Нам пришлось придумывать, как сделать так, чтобы они работали вместе. Удо – как большой ребенок. Очень эгоцентричный парень. Любит говорить о себе. И когда вы перестаете говорить о нем, он увядает, замолкает. На кинофестивале в Локарно каждый раз, когда мы сидели за столом с продюсерами и актерами и Удо больше не был центром разговора, возникал вопрос: "О, где Удо? Наверное, пошел в свою комнату спать!" Но он действительно был частью веселья. Очень особенный парень.
– Насколько, по-вашему, может быть продуктивным осмысление катастрофы такого масштаба, как Холокост, именно через жанр комедии?
– Я не пытался сделать действительно смешной фильм. То есть у нас есть смешные моменты, даже иногда бурлеск. Но в основном это способ рассказать о трагедии, не будучи слишком мелодраматичным. Фильмы, которые мне нравятся – трагические комедии или комические трагедии. И мы с соавтором сценария в течение 8 лет пытались найти правильный баланс.
– Для того чтобы шутить о некоторых исторических событиях, нужна дистанция во времени.
– Да, конечно. Например, в Израиле в 1990-е годы было шоу, которое резало священных коров, включая тему Холокоста, довольно популярное и умное. Около семи лет назад в Германии вышла комедия о том, как Гитлер проснулся в 2000 году и говорил с людьми немного в стиле Саши Барона Коэна. Это на моей памяти первый раз, когда немцы пытались смеяться над этим. Когда я показывал "Моего соседа" в Гамбурге, люди говорили о том, что они ищут комедии на эту тему, потому что пришло время попробовать посмеяться.
– В целом какие фильмы о Холокосте кажутся вам наиболее кинематографически интересными?
– Вау, это хороший вопрос. Французский "Поезд жизни" – о том, как жители штетла, чтобы спастись от нацистов, переодеваются в немецких солдат и в пленных, садятся на поезд и пытаются бежать в Палестину. Это мой любимый фильм о Холокосте, смешной, трагичный, очень трогательный. Там есть едва ли не лучшая шутка о еврейском опыте: "Как мы можем вести себя по-немецки? Нам нужно говорить по-немецки". И тогда один парень, который говорит по-немецки, советует: "Говори на идише, но будь очень злым при этом". Еще мне нравится "Список Шиндлера". Конечно, это большая голливудская постановка, в каком-то смысле слишком простая, но все-таки важная. "Сын Саула" – гораздо более сложный фильм, с очень интересной концепцией, которая работает очень хорошо.
– Что вы снимаете сейчас?
– На самом деле, "Мой сосед Адольф" вкупе с пандемией как бы убили меня. Так что сейчас я пытаюсь преодолеть это. Восемь лет назад я снял документальную короткометражку "Добро пожаловать… и наши соболезнования" о моей эмиграции в Израиль. Этот получасовый фильм был очень успешным на кинофестивалях. Мы даже продали его украинскому каналу. На самом деле, я тогда пытался написать полный метр, но не получилось. Теперь у меня вторая попытка. Мы уже нашли финансирование, надеемся снять в течение года.

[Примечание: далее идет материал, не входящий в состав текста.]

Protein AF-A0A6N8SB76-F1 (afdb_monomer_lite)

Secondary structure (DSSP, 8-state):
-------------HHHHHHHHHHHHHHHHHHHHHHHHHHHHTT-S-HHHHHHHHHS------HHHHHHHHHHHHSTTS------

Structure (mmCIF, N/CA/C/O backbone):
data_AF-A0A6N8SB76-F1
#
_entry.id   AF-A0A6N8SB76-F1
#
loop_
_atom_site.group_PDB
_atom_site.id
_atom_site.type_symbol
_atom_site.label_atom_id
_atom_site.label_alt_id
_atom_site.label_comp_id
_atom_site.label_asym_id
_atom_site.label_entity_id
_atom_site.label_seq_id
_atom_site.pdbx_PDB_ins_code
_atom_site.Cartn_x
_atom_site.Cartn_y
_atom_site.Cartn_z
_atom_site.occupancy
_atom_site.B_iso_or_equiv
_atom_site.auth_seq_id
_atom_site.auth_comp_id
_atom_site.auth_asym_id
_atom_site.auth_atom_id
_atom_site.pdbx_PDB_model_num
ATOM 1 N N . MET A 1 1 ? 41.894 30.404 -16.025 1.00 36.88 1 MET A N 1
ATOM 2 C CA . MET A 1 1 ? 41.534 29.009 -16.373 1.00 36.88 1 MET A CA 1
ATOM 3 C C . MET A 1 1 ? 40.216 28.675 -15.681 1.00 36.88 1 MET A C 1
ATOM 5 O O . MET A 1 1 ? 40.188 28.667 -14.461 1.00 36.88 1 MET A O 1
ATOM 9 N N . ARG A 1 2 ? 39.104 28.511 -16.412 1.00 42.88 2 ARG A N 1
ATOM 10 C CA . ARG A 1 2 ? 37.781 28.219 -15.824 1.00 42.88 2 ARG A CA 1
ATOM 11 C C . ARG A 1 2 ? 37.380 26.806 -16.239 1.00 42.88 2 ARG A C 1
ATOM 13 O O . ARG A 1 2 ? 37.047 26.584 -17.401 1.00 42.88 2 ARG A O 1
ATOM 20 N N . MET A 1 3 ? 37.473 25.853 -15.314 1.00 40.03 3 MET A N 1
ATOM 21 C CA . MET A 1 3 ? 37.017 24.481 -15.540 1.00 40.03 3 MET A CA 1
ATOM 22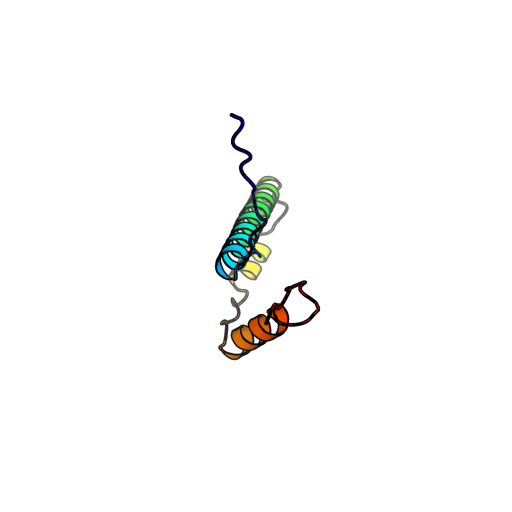 C C . MET A 1 3 ? 35.493 24.502 -15.689 1.00 40.03 3 MET A C 1
ATOM 24 O O . MET A 1 3 ? 34.765 24.775 -14.739 1.00 40.03 3 MET A O 1
ATOM 28 N N . ARG A 1 4 ? 35.006 24.267 -16.910 1.00 49.66 4 ARG A N 1
ATOM 29 C CA . ARG A 1 4 ? 33.591 23.990 -17.160 1.00 49.66 4 ARG A CA 1
ATOM 30 C C . ARG A 1 4 ? 33.366 22.516 -16.862 1.00 49.66 4 ARG A C 1
ATOM 32 O O . ARG A 1 4 ? 33.767 21.668 -17.653 1.00 49.66 4 ARG A O 1
ATOM 39 N N . VAL A 1 5 ? 32.739 22.217 -15.728 1.00 56.50 5 VAL A N 1
ATOM 40 C CA . VAL A 1 5 ? 32.188 20.882 -15.480 1.00 56.50 5 VAL A CA 1
ATOM 41 C C . VAL A 1 5 ? 31.013 20.719 -16.439 1.00 56.50 5 VAL A C 1
ATOM 43 O O . VAL A 1 5 ? 29.930 21.262 -16.228 1.00 56.50 5 VAL A O 1
ATOM 46 N N . CYS A 1 6 ? 31.265 20.051 -17.562 1.00 43.66 6 CYS A N 1
ATOM 47 C CA . CYS A 1 6 ? 30.222 19.634 -18.481 1.00 43.66 6 CYS A CA 1
ATOM 48 C C . CYS A 1 6 ? 29.500 18.460 -17.817 1.00 43.66 6 CYS A C 1
ATOM 50 O O . CYS A 1 6 ? 29.919 17.312 -17.954 1.00 43.66 6 CYS A O 1
ATOM 52 N N . TRP A 1 7 ? 28.447 18.749 -17.052 1.00 42.56 7 TRP A N 1
ATOM 53 C CA . TRP A 1 7 ? 27.493 17.729 -16.637 1.00 42.56 7 TRP A CA 1
ATOM 54 C C . TRP A 1 7 ? 26.777 17.243 -17.896 1.00 42.56 7 TRP A C 1
ATOM 56 O O . TRP A 1 7 ? 25.722 17.747 -18.279 1.00 42.56 7 TRP A O 1
ATOM 66 N N . ARG A 1 8 ? 27.384 16.276 -18.591 1.00 52.16 8 ARG A N 1
ATOM 67 C CA . ARG A 1 8 ? 26.644 15.423 -19.516 1.00 52.16 8 ARG A CA 1
ATOM 68 C C . ARG A 1 8 ? 25.532 14.808 -18.675 1.00 52.16 8 ARG A C 1
ATOM 70 O O . ARG A 1 8 ? 25.822 14.108 -17.710 1.00 52.16 8 ARG A O 1
ATOM 77 N N . ARG A 1 9 ? 24.271 15.096 -19.008 1.00 54.31 9 ARG A N 1
ATOM 78 C CA . ARG A 1 9 ? 23.151 14.277 -18.539 1.00 54.31 9 ARG A CA 1
ATOM 79 C C . ARG A 1 9 ? 23.429 12.862 -19.035 1.00 54.31 9 ARG A C 1
ATOM 81 O O . ARG A 1 9 ? 23.236 12.582 -20.218 1.00 54.31 9 ARG A O 1
ATOM 88 N N . SER A 1 10 ? 23.969 12.015 -18.166 1.00 61.53 10 SER A N 1
ATOM 89 C CA . SER A 1 10 ? 24.019 10.585 -18.431 1.00 61.53 10 SER A CA 1
ATOM 90 C C . SER A 1 10 ? 22.575 10.104 -18.577 1.00 61.53 10 SER A C 1
ATOM 92 O O . SER A 1 10 ? 21.722 10.533 -17.794 1.00 61.53 10 SER A O 1
ATOM 94 N N . PRO A 1 11 ? 22.263 9.287 -19.597 1.00 70.00 11 PRO A N 1
ATOM 95 C CA . PRO A 1 11 ? 20.969 8.625 -19.677 1.00 70.00 11 PRO A CA 1
ATOM 96 C C . PRO A 1 11 ? 20.718 7.897 -18.357 1.00 70.00 11 PRO A C 1
ATOM 98 O O . PRO A 1 11 ? 21.606 7.199 -17.875 1.00 70.00 11 PRO A O 1
ATOM 101 N N . MET A 1 12 ? 19.545 8.115 -17.763 1.00 75.81 12 MET A N 1
ATOM 102 C CA . MET A 1 12 ? 19.160 7.518 -16.485 1.00 75.81 12 MET A CA 1
ATOM 103 C C . MET A 1 12 ? 19.205 5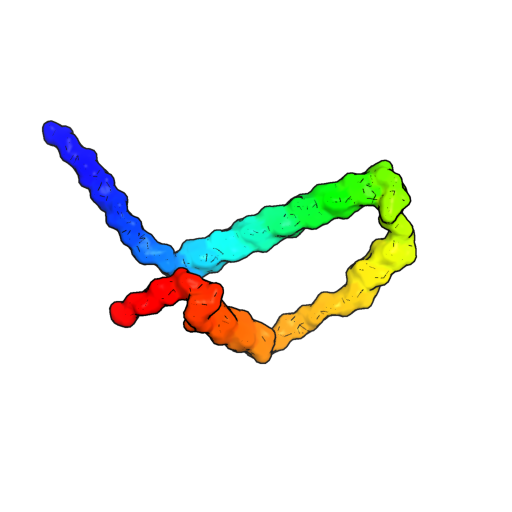.996 -16.628 1.00 75.81 12 MET A C 1
ATOM 105 O O . MET A 1 12 ? 18.447 5.434 -17.427 1.00 75.81 12 MET A O 1
ATOM 109 N N . ASP A 1 13 ? 20.121 5.340 -15.920 1.00 82.50 13 ASP A N 1
ATOM 110 C CA . ASP A 1 13 ? 20.296 3.900 -16.062 1.00 82.50 13 ASP A CA 1
ATOM 111 C C . ASP A 1 13 ? 19.174 3.131 -15.330 1.00 82.50 13 ASP A C 1
ATOM 113 O O . ASP A 1 13 ? 18.323 3.700 -14.636 1.00 82.50 13 ASP A O 1
ATOM 117 N N . ASN A 1 14 ? 19.113 1.810 -15.518 1.00 79.12 14 ASN A N 1
ATOM 118 C CA . ASN A 1 14 ? 18.068 0.993 -14.892 1.00 79.12 14 ASN A CA 1
ATOM 119 C C . ASN A 1 14 ? 18.122 1.039 -13.355 1.00 79.12 14 ASN A C 1
ATOM 121 O O . ASN A 1 14 ? 17.082 0.913 -12.708 1.00 79.12 14 ASN A O 1
ATOM 125 N N . LYS A 1 15 ? 19.309 1.235 -12.770 1.00 80.12 15 LYS A N 1
ATOM 126 C CA . LYS A 1 15 ? 19.502 1.310 -11.322 1.00 80.12 15 LYS A CA 1
ATOM 127 C C . LYS A 1 15 ? 18.968 2.635 -10.783 1.00 80.12 15 LYS A C 1
ATOM 129 O O . LYS A 1 15 ? 18.227 2.617 -9.806 1.00 80.12 15 LYS A O 1
ATOM 134 N N . ASP A 1 16 ? 19.267 3.752 -11.434 1.00 82.50 16 ASP A N 1
ATOM 135 C CA . ASP A 1 16 ? 18.738 5.072 -11.078 1.00 82.50 16 ASP A CA 1
ATOM 136 C C . ASP A 1 16 ? 17.207 5.079 -11.117 1.00 82.50 16 ASP A C 1
ATOM 138 O O . ASP A 1 16 ? 16.537 5.581 -10.212 1.00 82.50 16 ASP A O 1
ATOM 142 N N . ARG A 1 17 ? 16.634 4.442 -12.140 1.00 81.38 17 ARG A N 1
ATOM 143 C CA . ARG A 1 17 ? 15.182 4.305 -12.285 1.00 81.38 17 ARG A CA 1
ATOM 144 C C . ARG A 1 17 ? 14.564 3.429 -11.198 1.00 81.38 17 ARG A C 1
ATOM 146 O O . ARG A 1 17 ? 13.506 3.781 -10.679 1.00 81.38 17 ARG A O 1
ATOM 153 N N . LEU A 1 18 ? 15.224 2.332 -10.823 1.00 82.44 18 LEU A N 1
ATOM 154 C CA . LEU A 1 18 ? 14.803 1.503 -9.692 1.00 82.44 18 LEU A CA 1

Так что это будет ночь в самолете, полном эмигрантов, прилетевших из разных частей СССР в Израиль. Смешно и немного безумно. Думаю написать сериал – адаптировать роман Ицхака Башеви-Зингера "Сатана в Горае" о еврейской деревне в Польше во время восстания Богдана Хмельницкого в XVII веке. Там есть мистицизм, Каббала, очень интересная тема. А прямо сейчас пишу полубиографическую историю о писателе, который пытается справиться с пандемией, семьей и карьерой. Это мое самолечение во Франции, потому что я уже около четырех лет живу там. Моя жена – француженка, мы жили в Израиле, но она вытащила меня в Париж перед пандемией, а потом я там застрял. Так что это то, что я сейчас пытаюсь сделать.